Computational Graph and Generalized Convolution

aggregate_neighbors

Let the example graph (referring to the above figure on the left) be our $G$ . Our goal is to define a computational graph of GCN on $G$ . The computational graph should keep the structure of $G$ and incorporate the nodes’ neighboring features at the same time. For example, the embedding vector of node $A$ should consist of its neighbor $\{B, C, D\}$ , and not depend on the ordering of $\{B, C, D\}$ . One way to do this is to simply take the average of the features of $\{B, C, D\}$ . In general, the aggregation function (referring to the boxes in the above figure on the right) needs to be order invariant (max, average, etc.). The computational graph on $G$ with two layers will look like the following:

computation_graph

Here, each node defines a computational graph based on its neighbors. In particular, the computational graph for node $A$ can be viewed as the following (Layer-0 is the input layer with node feature $X_i$ ):

computation_graph_for_a

Deep Encoders

With the above idea, here is the mathematical expression at each layer for node $v$ using the average aggregation function:

At 0th layer: $h^0_v = x_v$ . This is the node feature.
At kth layer: $h_v^{k} = \sigma(W_k\sum_{u\in N(v)}\frac{h_u^{k-1}}{\rvert N(v)\rvert} + B_kh_v^{k-1}), \forall k \in \{1, .., K\}$ .

$h_v^{k-1}$ is the embedding of node $v$ from the previous layer. $\rvert N(v) \rvert$ is the number of the neighbors of node $v$ . The purpose of $\sum_{u\in N(v)}\frac{h_u^{k-1}}{\rvert N(v) \rvert}$ is to aggregate neighboring features of $v$ from the previous layer. $\sigma$ is the activation function (e.g. ReLU) to introduce non-linearity. $W_k$ and $B_k$ are the trainable parameters.

Output layer: $z_v = h_v^{K}$ . This is the final embedding after $K$ layers.

Equivalently, the above computation can be written in a matrix multiplication form for the entire graph:

$H^{l+1} = \sigma(H^{l}W_0^{l} + \tilde{A}H^{l}W_1^{l})$ such that $\tilde{A}=D^{-\frac{1}{2}}AD^{-\frac{1}{2}}$ .

Training the Model

We can feed these embeddings into any loss function and run stochastic gradient descent to train the parameters. For example, for a binary classification task, we can define the loss function as:

$L = \sum_{v\in V} y_v \log(\sigma(z_v^T\theta)) + (1-y_v)\log(1-\sigma(z_v^T\theta))$

$y_v \in \{0, 1\}$ is the node class label. $z_v$ is the encoder output. $\theta$ is the classification weight. $\sigma$ can be the sigmoid function. $\sigma(z_v^T\theta)$ represents the predicted probability of node $v$ . Therefore, the first half of the equation would contribute to the loss function, if the label is positive ( $y_v=1$ ).

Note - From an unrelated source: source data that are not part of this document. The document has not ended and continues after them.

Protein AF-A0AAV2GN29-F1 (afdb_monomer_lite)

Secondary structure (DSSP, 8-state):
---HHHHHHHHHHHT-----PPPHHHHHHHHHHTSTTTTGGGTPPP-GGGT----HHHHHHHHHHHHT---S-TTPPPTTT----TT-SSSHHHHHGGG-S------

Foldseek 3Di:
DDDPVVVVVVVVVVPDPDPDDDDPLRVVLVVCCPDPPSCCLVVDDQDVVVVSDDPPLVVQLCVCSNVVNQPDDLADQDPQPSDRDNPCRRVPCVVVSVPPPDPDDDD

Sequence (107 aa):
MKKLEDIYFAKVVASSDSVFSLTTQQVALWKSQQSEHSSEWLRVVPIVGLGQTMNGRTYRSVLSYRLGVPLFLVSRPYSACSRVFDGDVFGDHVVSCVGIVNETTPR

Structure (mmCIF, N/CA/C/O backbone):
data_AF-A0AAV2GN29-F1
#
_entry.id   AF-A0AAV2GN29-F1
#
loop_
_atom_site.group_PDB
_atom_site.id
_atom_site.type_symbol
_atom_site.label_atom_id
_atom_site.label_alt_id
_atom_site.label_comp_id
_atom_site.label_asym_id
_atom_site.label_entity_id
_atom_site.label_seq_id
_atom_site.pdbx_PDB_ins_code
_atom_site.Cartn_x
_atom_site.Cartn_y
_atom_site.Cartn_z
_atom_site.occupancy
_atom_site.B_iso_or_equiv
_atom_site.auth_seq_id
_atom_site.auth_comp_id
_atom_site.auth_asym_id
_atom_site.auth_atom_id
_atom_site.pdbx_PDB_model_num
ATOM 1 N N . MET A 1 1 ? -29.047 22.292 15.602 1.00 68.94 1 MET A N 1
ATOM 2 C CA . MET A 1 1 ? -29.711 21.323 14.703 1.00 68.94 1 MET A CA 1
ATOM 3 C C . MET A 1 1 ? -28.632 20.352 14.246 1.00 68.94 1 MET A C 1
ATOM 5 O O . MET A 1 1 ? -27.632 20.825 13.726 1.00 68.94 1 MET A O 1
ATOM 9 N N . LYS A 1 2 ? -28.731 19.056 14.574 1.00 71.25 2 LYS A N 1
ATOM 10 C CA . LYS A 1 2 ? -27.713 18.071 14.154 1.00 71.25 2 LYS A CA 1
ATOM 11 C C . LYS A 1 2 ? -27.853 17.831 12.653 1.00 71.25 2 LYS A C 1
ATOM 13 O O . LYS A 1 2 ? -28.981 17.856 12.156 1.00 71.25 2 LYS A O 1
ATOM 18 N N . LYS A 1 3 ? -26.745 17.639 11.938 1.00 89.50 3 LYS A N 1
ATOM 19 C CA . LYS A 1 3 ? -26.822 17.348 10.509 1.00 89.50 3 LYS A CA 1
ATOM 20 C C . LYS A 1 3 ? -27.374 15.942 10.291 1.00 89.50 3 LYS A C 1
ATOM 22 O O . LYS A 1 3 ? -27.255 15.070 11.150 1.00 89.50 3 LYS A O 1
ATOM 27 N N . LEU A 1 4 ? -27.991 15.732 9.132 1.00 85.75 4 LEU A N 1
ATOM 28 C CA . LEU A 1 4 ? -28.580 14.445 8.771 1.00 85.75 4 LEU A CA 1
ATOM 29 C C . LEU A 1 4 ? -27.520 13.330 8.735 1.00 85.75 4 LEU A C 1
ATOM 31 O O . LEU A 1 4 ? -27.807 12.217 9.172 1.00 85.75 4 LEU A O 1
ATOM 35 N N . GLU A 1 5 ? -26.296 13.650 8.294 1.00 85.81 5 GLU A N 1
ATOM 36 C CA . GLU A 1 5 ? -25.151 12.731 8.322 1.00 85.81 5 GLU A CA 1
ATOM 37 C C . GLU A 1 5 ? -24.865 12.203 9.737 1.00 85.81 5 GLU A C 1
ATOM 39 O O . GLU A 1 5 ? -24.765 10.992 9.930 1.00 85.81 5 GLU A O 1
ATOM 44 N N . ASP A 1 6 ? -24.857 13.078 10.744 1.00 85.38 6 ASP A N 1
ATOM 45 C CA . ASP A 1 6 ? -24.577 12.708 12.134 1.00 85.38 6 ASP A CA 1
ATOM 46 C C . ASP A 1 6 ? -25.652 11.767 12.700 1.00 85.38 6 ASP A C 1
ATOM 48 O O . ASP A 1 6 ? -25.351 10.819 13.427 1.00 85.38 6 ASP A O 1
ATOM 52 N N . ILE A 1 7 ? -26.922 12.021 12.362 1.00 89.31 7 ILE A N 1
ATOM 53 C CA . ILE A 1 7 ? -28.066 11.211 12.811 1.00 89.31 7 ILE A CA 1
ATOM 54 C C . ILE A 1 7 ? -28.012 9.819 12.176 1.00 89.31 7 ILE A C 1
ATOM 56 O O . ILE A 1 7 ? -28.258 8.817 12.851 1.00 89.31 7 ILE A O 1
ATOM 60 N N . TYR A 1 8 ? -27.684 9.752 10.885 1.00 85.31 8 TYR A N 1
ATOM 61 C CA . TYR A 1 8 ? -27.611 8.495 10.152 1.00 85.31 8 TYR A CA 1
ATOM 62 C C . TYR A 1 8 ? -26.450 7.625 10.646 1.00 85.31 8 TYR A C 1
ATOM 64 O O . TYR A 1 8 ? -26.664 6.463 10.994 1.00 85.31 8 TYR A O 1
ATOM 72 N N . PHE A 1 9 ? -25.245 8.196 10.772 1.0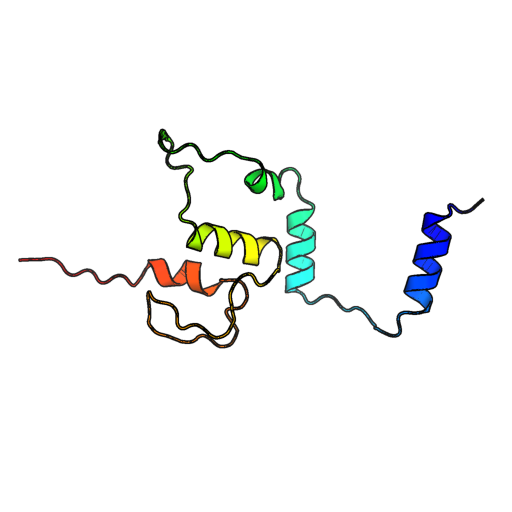0 80.56 9 PHE A N 1
ATOM 73 C CA . PHE A 1 9 ? -24.076 7.475 11.282 1.00 80.56 9 PHE A CA 1
ATOM 74 C C . PHE A 1 9 ? -24.286 6.970 12.710 1.00 80.56 9 PHE A C 1
ATOM 76 O O . PHE A 1 9 ? -23.985 5.812 12.990 1.00 80.56 9 PHE A O 1
ATOM 83 N N . ALA A 1 10 ? -24.871 7.781 13.597 1.00 83.19 10 ALA A N 1
ATOM 84 C CA . ALA A 1 10 ? -25.163 7.354 14.964 1.00 83.19 10 ALA A CA 1
ATOM 85 C C . ALA A 1 10 ? -26.100 6.136 15.012 1.00 83.19 10 ALA A C 1
ATOM 87 O O . ALA A 1 10 ? -25.903 5.238 15.828 1.00 83.19 10 ALA A O 1
ATOM 88 N N . LYS A 1 11 ? -27.094 6.076 14.117 1.00 85.88 11 LYS A N 1
ATOM 89 C CA . LYS A 1 11 ? -28.031 4.951 14.038 1.00 85.88 11 LYS A CA 1
ATOM 90 C C . LYS A 1 11 ? -27.353 3.672 13.540 1.00 85.88 11 LYS A C 1
ATOM 92 O O . LYS A 1 11 ? -27.608 2.609 14.091 1.00 85.88 11 LYS A O 1
ATOM 97 N N . VAL A 1 12 ? -26.468 3.789 12.547 1.00 80.50 12 VAL A N 1
ATOM 98 C CA . VAL A 1 12 ? -25.677 2.662 12.022 1.00 80.50 12 VAL A CA 1
ATOM 99 C C . VAL A 1 12 ? -24.724 2.120 13.087 1.00 80.50 12 VAL A C 1
ATOM 101 O O . VAL A 1 12 ? -24.679 0.911 13.307 1.00 80.50 12 VAL A O 1
ATOM 104 N N . VAL A 1 13 ? -24.018 3.006 13.798 1.00 77.69 13 VAL A N 1
ATOM 105 C CA . VAL A 1 13 ? -23.110 2.629 14.892 1.00 77.69 13 VAL A CA 1
ATOM 106 C C . VAL A 1 13 ? -23.873 1.949 16.029 1.00 77.69 13 VAL A C 1
ATOM 108 O O . VAL A 1 13 ? -23.429 0.918 16.518 1.00 77.69 13 VAL A O 1
ATOM 111 N N . ALA A 1 14 ? -25.047 2.466 16.406 1.00 80.38 14 ALA A N 1
ATOM 112 C CA . ALA A 1 14 ? -25.883 1.869 17.449 1.00 80.38 14 ALA A CA 1
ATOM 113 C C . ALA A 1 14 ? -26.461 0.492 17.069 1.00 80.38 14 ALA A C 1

Otherwise, the second half of the equation would contribute to the loss function.

We can also train the model in an unsupervised manner by using: random walk, graph factorization, node proximity, etc.

Inductive Capability

GCN can be generalized to unseen nodes in a graph. For example, if a model is trained using nodes $A, B, C$ , the newly added nodes $D, E, F$ can also be evaluated since the parameters are shared across all nodes. apply_to_new_nodes

GraphSAGE

So far we have explored a simple neighborhood aggregation method, but we can also generalize the aggregation method in the following form:

$h_v^{K} = \sigma([W_k AGG(\{h_u^{k-1}, \forall u \in N(v)\}), B_kh_v^{k-1}])$

For node $v$ , we can apply different aggregation methods ( $AGG$ ) to its neighbors and concatenate the features with $v$ itself.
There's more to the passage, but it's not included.